[Stored records]
□ □ □ □ □

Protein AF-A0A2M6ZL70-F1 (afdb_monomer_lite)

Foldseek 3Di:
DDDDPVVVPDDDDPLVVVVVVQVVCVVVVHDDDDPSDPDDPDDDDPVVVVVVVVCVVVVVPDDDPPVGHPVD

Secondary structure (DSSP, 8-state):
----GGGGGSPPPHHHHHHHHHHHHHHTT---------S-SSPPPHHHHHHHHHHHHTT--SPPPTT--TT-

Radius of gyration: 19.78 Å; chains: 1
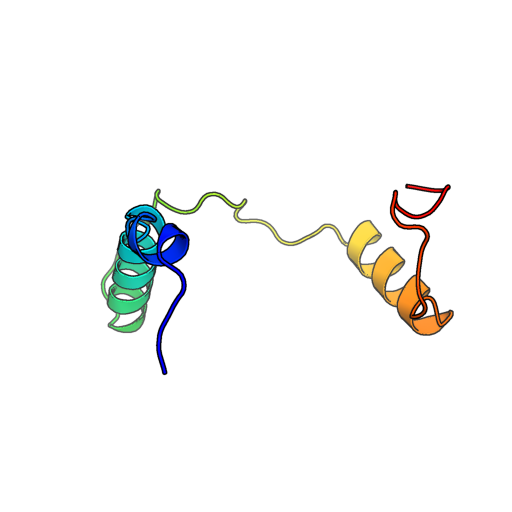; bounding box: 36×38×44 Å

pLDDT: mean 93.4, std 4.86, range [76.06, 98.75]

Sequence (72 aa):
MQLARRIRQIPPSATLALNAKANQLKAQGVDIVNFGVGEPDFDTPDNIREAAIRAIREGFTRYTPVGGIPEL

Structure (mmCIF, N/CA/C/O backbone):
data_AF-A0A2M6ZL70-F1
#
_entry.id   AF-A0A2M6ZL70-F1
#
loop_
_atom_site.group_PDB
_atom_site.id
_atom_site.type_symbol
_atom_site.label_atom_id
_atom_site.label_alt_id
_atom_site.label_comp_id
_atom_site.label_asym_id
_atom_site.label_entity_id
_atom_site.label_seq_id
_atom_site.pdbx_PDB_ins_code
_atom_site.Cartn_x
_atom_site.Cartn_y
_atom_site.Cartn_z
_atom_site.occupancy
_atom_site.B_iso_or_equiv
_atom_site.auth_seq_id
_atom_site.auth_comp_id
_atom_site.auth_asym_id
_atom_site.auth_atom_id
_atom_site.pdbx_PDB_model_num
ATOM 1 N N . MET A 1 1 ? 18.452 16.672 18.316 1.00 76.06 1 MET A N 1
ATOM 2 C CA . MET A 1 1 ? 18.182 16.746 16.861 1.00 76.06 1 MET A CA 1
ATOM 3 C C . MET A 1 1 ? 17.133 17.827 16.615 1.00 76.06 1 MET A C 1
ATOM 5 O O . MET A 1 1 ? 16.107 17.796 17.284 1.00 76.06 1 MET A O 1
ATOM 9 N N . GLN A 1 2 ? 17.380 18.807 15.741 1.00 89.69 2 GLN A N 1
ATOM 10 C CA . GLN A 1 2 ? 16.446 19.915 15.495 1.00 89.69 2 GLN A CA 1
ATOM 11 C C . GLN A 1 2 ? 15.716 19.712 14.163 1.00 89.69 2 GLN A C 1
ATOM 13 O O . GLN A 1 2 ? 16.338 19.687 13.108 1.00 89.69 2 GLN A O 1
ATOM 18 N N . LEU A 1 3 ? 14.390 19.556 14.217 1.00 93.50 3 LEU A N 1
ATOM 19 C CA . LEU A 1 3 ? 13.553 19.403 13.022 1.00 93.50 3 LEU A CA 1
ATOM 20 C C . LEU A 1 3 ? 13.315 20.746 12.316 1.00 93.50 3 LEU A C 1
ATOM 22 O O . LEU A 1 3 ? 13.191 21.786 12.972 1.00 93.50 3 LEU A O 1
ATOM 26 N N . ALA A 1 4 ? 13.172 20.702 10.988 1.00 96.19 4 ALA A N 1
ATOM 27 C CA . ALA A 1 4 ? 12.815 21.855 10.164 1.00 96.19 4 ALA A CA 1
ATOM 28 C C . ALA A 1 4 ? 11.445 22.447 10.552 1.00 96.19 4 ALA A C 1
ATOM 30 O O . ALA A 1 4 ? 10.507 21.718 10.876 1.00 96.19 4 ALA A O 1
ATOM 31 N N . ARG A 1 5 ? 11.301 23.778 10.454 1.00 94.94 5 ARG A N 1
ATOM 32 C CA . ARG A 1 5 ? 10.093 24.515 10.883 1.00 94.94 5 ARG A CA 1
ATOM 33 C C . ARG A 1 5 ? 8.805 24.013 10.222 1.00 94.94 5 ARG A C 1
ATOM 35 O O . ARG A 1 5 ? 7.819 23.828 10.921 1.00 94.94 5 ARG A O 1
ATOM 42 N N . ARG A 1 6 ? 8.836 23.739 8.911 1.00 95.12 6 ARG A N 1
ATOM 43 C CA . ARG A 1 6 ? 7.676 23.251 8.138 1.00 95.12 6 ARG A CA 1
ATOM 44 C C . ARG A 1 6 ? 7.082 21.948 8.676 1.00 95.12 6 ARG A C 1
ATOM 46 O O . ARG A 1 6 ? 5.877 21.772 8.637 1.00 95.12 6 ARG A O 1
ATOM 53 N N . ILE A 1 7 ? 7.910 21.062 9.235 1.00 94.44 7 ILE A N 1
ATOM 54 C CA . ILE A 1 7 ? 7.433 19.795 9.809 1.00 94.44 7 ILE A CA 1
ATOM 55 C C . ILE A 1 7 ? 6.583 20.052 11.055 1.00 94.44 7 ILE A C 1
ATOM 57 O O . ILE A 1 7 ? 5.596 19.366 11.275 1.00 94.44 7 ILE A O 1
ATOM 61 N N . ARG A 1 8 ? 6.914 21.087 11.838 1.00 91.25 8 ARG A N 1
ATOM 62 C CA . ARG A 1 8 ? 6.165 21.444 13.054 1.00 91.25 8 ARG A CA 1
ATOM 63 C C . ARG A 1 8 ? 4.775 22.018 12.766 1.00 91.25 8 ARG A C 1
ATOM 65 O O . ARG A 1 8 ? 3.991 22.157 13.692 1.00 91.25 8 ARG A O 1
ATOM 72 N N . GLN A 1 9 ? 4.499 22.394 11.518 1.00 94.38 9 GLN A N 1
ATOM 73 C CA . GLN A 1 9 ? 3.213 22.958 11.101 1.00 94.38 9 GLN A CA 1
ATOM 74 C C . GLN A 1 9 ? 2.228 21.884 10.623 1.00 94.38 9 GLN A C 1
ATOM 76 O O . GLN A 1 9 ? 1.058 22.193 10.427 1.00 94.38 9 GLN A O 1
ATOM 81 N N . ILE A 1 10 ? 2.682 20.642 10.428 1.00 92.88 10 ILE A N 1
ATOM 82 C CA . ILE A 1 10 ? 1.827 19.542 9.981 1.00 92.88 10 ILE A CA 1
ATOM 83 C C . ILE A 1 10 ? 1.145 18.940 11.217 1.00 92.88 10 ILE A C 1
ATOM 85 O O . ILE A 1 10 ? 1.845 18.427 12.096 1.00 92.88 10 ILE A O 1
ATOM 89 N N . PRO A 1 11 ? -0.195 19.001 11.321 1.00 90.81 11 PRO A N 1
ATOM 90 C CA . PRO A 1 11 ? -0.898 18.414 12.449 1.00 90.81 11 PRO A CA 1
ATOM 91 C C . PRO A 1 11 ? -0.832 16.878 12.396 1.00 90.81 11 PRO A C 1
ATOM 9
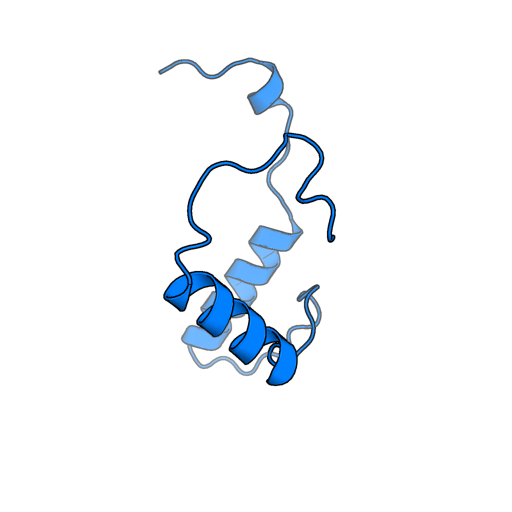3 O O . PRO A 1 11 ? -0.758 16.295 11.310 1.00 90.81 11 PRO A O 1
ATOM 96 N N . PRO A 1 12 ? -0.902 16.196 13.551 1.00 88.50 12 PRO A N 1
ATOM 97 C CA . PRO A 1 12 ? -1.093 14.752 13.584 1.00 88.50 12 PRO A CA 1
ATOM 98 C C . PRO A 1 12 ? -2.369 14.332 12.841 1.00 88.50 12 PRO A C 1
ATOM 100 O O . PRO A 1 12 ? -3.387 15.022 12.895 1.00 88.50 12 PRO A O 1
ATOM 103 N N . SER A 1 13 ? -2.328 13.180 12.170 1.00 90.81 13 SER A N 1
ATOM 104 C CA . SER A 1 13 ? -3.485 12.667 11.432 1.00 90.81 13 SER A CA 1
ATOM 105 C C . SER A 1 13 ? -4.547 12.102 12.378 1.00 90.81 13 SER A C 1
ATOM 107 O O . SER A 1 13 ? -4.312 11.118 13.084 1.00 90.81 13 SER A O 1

□ □ □ □ □

No picture belongs in the answer, but every word of the records above does, exactly as given.

Protein AF-A0A2M6ZL70-F1 (afdb_monomer_lite)

Foldseek 3Di:
DDDDPVVVPDDDDPLVVVVVVQVVCVVVVHDDDDPSDPDDPDDDDPVVVVVVVVCVVVVVPDDDPPVGHPVD

Secondary structure (DSSP, 8-state):
----GGGGGSPPPHHHHHHHHHHHHHHTT---------S-SSPPPHHHHHHHHHHHHTT--SPPPTT--TT-

Radius of gyration: 19.78 Å; chains: 1
; bounding box: 36×38×44 Å

pLDDT: mean 93.4, std 4.86, range [76.06, 98.75]

Sequence (72 aa):
MQLARRIRQIPPSATLALNAKANQLKAQGVDIVNFGVGEPDFDTPDNIREAAIRAIREGFTRYTPVGGIPEL

Structure (mmCIF, N/CA/C/O backbone):
data_AF-A0A2M6ZL70-F1
#
_entry.id   AF-A0A2M6ZL70-F1
#
loop_
_atom_site.group_PDB
_atom_site.id
_atom_site.type_symbol
_atom_site.label_atom_id
_atom_site.label_alt_id
_atom_site.label_comp_id
_atom_site.label_asym_id
_atom_site.label_entity_id
_atom_site.label_seq_id
_atom_site.pdbx_PDB_ins_code
_atom_site.Cartn_x
_atom_site.Cartn_y
_atom_site.Cartn_z
_atom_site.occupancy
_atom_site.B_iso_or_equiv
_atom_site.auth_seq_id
_atom_site.auth_comp_id
_atom_site.auth_asym_id
_atom_site.auth_atom_id
_atom_site.pdbx_PDB_model_num
ATOM 1 N N . MET A 1 1 ? 18.452 16.672 18.316 1.00 76.06 1 MET A N 1
ATOM 2 C CA . MET A 1 1 ? 18.182 16.746 16.861 1.00 76.06 1 MET A CA 1
ATOM 3 C C . MET A 1 1 ? 17.133 17.827 16.615 1.00 76.06 1 MET A C 1
ATOM 5 O O . MET A 1 1 ? 16.107 17.796 17.284 1.00 76.06 1 MET A O 1
ATOM 9 N N . GLN A 1 2 ? 17.380 18.807 15.741 1.00 89.69 2 GLN A N 1
ATOM 10 C CA . GLN A 1 2 ? 16.446 19.915 15.495 1.00 89.69 2 GLN A CA 1
ATOM 11 C C . GLN A 1 2 ? 15.716 19.712 14.163 1.00 89.69 2 GLN A C 1
ATOM 13 O O . GLN A 1 2 ? 16.338 19.687 13.108 1.00 89.69 2 GLN A O 1
ATOM 18 N N . LEU A 1 3 ? 14.390 19.556 14.217 1.00 93.50 3 LEU A N 1
ATOM 19 C CA . LEU A 1 3 ? 13.553 19.403 13.022 1.00 93.50 3 LEU A CA 1
ATOM 20 C C . LEU A 1 3 ? 13.315 20.746 12.316 1.00 93.50 3 LEU A C 1
ATOM 22 O O . LEU A 1 3 ? 13.191 21.786 12.972 1.00 93.50 3 LEU A O 1
ATOM 26 N N . ALA A 1 4 ? 13.172 20.702 10.988 1.00 96.19 4 ALA A N 1
ATOM 27 C CA . ALA A 1 4 ? 12.815 21.855 10.164 1.00 96.19 4 ALA A CA 1
ATOM 28 C C . ALA A 1 4 ? 11.445 22.447 10.552 1.00 96.19 4 ALA A C 1
ATOM 30 O O . ALA A 1 4 ? 10.507 21.718 10.876 1.00 96.19 4 ALA A O 1
ATOM 31 N N . ARG A 1 5 ? 11.301 23.778 10.454 1.00 94.94 5 ARG A N 1
ATOM 32 C CA . ARG A 1 5 ? 10.093 24.515 10.883 1.00 94.94 5 ARG A CA 1
ATOM 33 C C . ARG A 1 5 ? 8.805 24.013 10.222 1.00 94.94 5 ARG A C 1
ATOM 35 O O . ARG A 1 5 ? 7.819 23.828 10.921 1.00 94.94 5 ARG A O 1
ATOM 42 N N . ARG A 1 6 ? 8.836 23.739 8.911 1.00 95.12 6 ARG A N 1
ATOM 43 C CA . ARG A 1 6 ? 7.676 23.251 8.138 1.00 95.12 6 ARG A CA 1
ATOM 44 C C . ARG A 1 6 ? 7.082 21.948 8.676 1.00 95.12 6 ARG A C 1
ATOM 46 O O . ARG A 1 6 ? 5.877 21.772 8.637 1.00 95.12 6 ARG A O 1
ATOM 53 N N . ILE A 1 7 ? 7.910 21.062 9.235 1.00 94.44 7 ILE A N 1
ATOM 54 C CA . ILE A 1 7 ? 7.433 19.795 9.809 1.00 94.44 7 ILE A CA 1
ATOM 55 C C . ILE A 1 7 ? 6.583 20.052 11.055 1.00 94.44 7 ILE A C 1
ATOM 57 O O . ILE A 1 7 ? 5.596 19.366 11.275 1.00 94.44 7 ILE A O 1
ATOM 61 N N . ARG A 1 8 ? 6.914 21.087 11.838 1.00 91.25 8 ARG A N 1
ATOM 62 C CA . ARG A 1 8 ? 6.165 21.444 13.054 1.00 91.25 8 ARG A CA 1
ATOM 63 C C . ARG A 1 8 ? 4.775 22.018 12.766 1.00 91.25 8 ARG A C 1
ATOM 65 O O . ARG A 1 8 ? 3.991 22.157 13.692 1.00 91.25 8 ARG A O 1
ATOM 72 N N . GLN A 1 9 ? 4.499 22.394 11.518 1.00 94.38 9 GLN A N 1
ATOM 73 C CA . GLN A 1 9 ? 3.213 22.958 11.101 1.00 94.38 9 GLN A CA 1
ATOM 74 C C . GLN A 1 9 ? 2.228 21.884 10.623 1.00 94.38 9 GLN A C 1
ATOM 76 O O . GLN A 1 9 ? 1.058 22.193 10.427 1.00 94.38 9 GLN A O 1
ATOM 81 N N . ILE A 1 10 ? 2.682 20.642 10.428 1.00 92.88 10 ILE A N 1
ATOM 82 C CA . ILE A 1 10 ? 1.827 19.542 9.981 1.00 92.88 10 ILE A CA 1
ATOM 83 C C . ILE A 1 10 ? 1.145 18.940 11.217 1.00 92.88 10 ILE A C 1
ATOM 85 O O . ILE A 1 10 ? 1.845 18.427 12.096 1.00 92.88 10 ILE A O 1
ATOM 89 N N . PRO A 1 11 ? -0.195 19.001 11.321 1.00 90.81 11 PRO A N 1
ATOM 90 C CA . PRO A 1 11 ? -0.898 18.414 12.449 1.00 90.81 11 PRO A CA 1
ATOM 91 C C . PRO A 1 11 ? -0.832 16.878 12.396 1.00 90.81 11 PRO A C 1
ATOM 9
3 O O . PRO A 1 11 ? -0.758 16.295 11.310 1.00 90.81 11 PRO A O 1
ATOM 96 N N . PRO A 1 12 ? -0.902 16.196 13.551 1.00 88.50 12 PRO A N 1
ATOM 97 C CA . PRO A 1 12 ? -1.093 14.752 13.584 1.00 88.50 12 PRO A CA 1
ATOM 98 C C . PRO A 1 12 ? -2.369 14.332 12.841 1.00 88.50 12 PRO A C 1
ATOM 100 O O . PRO A 1 12 ? -3.387 15.022 12.895 1.00 88.50 12 PRO A O 1
ATOM 103 N N . SER A 1 13 ? -2.328 13.180 12.170 1.00 90.81 13 SER A N 1
ATOM 104 C CA . SER A 1 13 ? -3.485 12.667 11.432 1.00 90.81 13 SER A CA 1
ATOM 105 C C . SER A 1 13 ? -4.547 12.102 12.378 1.00 90.81 13 SER A C 1
ATOM 107 O O . SER A 1 13 ? -4.312 11.118 13.084 1.00 90.81 13 SER A O 1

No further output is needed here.